Bankruptcy Alphabet-V is for Vehicle

Besides the house, Debtors are most concerned about what is going to happen to their vehicle. The Bankruptcy Alphabet has touched on some aspects of how vehicles are treated in bankruptcy, but we will organize it all in one place.
Bankruptcy Alphabet-V is for Vehicle

 
               V is for Vehicle

Photo by Leo Reynolds

We’ll discuss the difference in the way vehicles are treated in each chapter of consumer bankruptcy.

Chapter 7 Liquidation
         
          Vehicles are property of the bankruptcy estate and will be liquidated if there is sufficient equity and no qualifying exemptions to protect it. Normally vehicles that have a lien against it from a bank will not have equity and in fact, may be upside-down, thus will not be valuable to the bankruptcy trustee for liquidation.
          If the vehicle does have equity (value is worth more than what is owed against the vehicle), then a Debtor will need exemptions to protect it. We learned previously in the Bankruptcy Alphabet about exemptions. If the debtor is employed, he is entitled to use up to $2,400.00 to exempt a vehicle used for transporting to work. Additionally, up to $2,500.00 of the “Wild Card” exemption can be used to exempt a vehicle.
          There are circumstances where a lien on a vehicle could be avoided by the bankruptcy judge. In order to qualify, the creditor must hold a non-purchase money security interest in the vehicle. Most vehicles are purchased from a dealer and are financed by a bank. This is called a purchase money security because the security interest was created when the vehicle was purchased. In order to void, the security interest held by a creditor must be a non-purchase security interest, or the owned vehicle is put up as collateral for a subsequent loan. In order to get the loan, the Debtor was required to put his vehicle up as collateral.
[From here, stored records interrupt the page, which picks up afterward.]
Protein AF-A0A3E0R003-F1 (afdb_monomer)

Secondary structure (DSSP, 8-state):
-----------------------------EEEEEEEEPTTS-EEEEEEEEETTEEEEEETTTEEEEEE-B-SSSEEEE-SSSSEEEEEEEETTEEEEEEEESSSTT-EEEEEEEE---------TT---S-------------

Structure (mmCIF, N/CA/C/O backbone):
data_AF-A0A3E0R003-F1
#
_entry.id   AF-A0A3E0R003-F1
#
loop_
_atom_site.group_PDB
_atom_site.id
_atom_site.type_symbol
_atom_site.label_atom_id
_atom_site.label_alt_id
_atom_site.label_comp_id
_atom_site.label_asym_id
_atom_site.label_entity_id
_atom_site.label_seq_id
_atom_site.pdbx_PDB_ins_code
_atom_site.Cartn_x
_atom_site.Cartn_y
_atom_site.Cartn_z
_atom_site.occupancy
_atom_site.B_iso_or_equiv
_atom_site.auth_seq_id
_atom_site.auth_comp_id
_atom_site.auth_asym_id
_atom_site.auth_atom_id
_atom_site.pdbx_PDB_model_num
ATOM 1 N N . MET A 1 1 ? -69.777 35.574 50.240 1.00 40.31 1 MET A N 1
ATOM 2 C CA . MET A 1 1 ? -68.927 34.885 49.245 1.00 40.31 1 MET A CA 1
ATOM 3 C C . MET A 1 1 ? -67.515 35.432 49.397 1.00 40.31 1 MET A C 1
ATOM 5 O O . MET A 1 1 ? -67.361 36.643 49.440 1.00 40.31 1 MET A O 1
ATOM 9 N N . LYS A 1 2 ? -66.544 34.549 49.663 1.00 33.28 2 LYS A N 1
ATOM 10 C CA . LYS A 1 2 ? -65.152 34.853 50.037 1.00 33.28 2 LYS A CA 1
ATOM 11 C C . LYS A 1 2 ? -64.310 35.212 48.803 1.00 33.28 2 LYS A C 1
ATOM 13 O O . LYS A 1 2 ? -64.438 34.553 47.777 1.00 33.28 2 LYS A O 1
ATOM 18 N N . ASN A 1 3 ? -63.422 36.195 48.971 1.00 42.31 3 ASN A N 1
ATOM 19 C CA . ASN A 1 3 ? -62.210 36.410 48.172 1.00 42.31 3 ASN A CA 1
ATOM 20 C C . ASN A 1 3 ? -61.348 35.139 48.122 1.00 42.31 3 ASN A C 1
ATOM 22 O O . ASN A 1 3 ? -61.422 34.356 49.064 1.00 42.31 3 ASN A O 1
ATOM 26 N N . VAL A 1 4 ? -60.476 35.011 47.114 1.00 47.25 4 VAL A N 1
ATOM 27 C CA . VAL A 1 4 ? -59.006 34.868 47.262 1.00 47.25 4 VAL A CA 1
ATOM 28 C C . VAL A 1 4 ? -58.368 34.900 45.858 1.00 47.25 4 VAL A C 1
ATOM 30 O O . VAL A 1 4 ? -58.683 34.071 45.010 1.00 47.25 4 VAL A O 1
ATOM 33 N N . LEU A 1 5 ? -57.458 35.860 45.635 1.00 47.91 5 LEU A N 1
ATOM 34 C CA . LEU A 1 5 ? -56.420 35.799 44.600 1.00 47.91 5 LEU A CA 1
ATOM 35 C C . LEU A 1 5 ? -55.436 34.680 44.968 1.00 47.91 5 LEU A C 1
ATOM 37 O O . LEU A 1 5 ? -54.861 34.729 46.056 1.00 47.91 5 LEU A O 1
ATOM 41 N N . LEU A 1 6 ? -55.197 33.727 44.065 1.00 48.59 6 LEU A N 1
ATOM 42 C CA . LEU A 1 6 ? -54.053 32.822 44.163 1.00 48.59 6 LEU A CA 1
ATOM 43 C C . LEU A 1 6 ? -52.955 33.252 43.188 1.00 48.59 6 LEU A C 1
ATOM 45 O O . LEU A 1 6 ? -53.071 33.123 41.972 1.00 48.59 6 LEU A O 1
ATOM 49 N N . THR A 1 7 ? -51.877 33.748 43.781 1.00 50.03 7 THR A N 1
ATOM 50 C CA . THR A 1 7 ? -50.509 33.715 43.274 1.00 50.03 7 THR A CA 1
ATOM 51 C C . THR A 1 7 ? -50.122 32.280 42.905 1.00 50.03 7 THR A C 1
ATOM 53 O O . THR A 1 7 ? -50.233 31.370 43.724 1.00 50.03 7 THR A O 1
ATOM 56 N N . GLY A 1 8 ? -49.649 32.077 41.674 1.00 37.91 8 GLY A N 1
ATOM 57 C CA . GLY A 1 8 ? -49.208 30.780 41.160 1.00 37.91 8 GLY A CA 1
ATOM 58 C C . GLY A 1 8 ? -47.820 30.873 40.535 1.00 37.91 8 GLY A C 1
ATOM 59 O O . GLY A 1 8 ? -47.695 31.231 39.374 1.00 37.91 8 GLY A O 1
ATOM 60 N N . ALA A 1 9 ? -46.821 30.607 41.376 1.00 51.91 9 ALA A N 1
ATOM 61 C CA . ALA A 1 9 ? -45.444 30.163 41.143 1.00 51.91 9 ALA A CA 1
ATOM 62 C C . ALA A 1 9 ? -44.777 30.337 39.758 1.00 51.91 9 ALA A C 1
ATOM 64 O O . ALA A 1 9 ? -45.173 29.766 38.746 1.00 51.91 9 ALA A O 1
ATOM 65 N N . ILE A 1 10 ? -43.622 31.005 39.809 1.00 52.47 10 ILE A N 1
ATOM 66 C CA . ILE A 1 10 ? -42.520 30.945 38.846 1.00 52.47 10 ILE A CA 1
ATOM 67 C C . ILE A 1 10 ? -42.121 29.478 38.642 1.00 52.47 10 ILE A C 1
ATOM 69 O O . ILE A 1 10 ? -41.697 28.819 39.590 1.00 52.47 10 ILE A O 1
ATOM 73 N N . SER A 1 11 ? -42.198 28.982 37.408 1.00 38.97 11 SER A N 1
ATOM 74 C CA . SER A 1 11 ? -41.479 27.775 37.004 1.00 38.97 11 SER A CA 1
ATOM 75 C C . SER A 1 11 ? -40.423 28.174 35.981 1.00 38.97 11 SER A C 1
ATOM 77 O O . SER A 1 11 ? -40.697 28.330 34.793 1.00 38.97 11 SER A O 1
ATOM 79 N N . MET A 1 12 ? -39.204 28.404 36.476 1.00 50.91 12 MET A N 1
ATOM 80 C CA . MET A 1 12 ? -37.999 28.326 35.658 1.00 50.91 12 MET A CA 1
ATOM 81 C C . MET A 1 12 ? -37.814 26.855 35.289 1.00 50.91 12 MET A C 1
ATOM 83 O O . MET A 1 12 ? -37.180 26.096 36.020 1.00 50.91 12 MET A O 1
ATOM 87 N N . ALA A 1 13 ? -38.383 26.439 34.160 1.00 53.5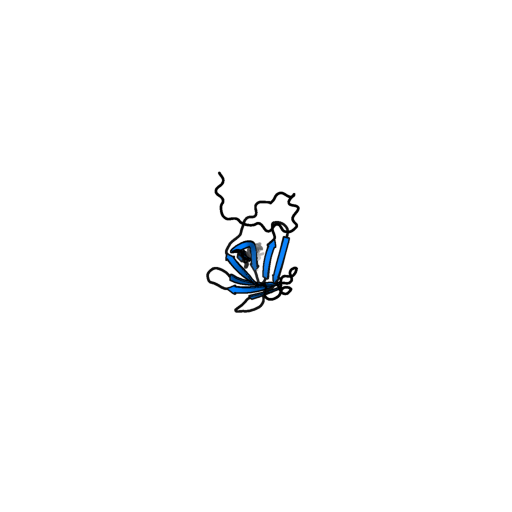3 13 ALA A N 1
ATOM 88 C CA . ALA A 1 13 ? -37.874 25.266 33.476 1.00 53.53 13 ALA A CA 1
ATOM 89 C C . ALA A 1 13 ? -36.498 25.659 32.931 1.00 53.53 13 ALA A C 1
ATOM 91 O O . ALA A 1 13 ? -36.379 26.402 31.957 1.00 53.53 13 ALA A O 1
ATOM 92 N N . LEU A 1 14 ? -35.457 25.232 33.643 1.00 44.72 14 LEU A N 1
ATOM 93 C CA . LEU A 1 14 ? -34.089 25.263 33.162 1.00 44.72 14 LEU A CA 1
ATOM 94 C C . LEU A 1 14 ? -34.078 24.509 31.831 1.00 44.72 14 LEU A C 1
ATOM 96 O O . LEU A 1 14 ? -34.243 23.289 31.805 1.00 44.72 14 LEU A O 1
ATOM 100 N N . PHE A 1 15 ? -33.900 25.236 30.729 1.00 45.34 15 PHE A N 1
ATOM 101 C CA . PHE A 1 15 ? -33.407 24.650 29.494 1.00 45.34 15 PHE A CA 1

The second requirement is that the lien must be a burden on debtor’s exemptions. This portion requires a good deal of analyzing and would be impossible to flesh out here. A debtor should review with their attorney whether they may be able to avoid a lien on their vehicle.

Chapter 13 Reorganization
     
          Vehicles are treated differently in Chapter 13 cases. One reason is that vehicles are not liquidated. The bankruptcy code treats vehicles with liens in two different ways: those purchased within 910 days and those owned for longer.
          If the debtor purchased a vehicle within 910 days before filing the bankruptcy petition, the Bankruptcy Code, as applied in Nebraska, requires that the debtor propose to pay the vehicle loan in its entirety through the Chapter 13 Plan. The debtor is permitted to modify the loan’s interest rate as applicable in In re Till.
          If the debtor has owned the vehicle for more than 910 days, the debtor is allowed to propose paying the vehicle’s fair market value on the day of filing in the Chapter 13 Plan. Once again, the loan’s interest rate may be modified accordingly. This is a valuable tool in cases where the value of the vehicle is significantly less than what is owed. The creditor can object to the plan that proposes paying the fair market value. This causes the Bankruptcy Court to schedule a hearing. A debtor may be required to get an appraisal of the vehicle to determine its value. A debtor should review with his attorney when his vehicle may have been owned for more than 910 days to determine whether paying the fair market value would be in the debtor’s interest. It is important to select a knowledgeable bankruptcy attorney because most bankruptcy mills will simply file your case immediately without determining whether it would be best to wait a short while to benefit from the bankruptcy code provisions.

As one can see, for the most part, vehicles are usually safe in a bankruptcy case, but it requires a competent bankruptcy attorney to review the situation.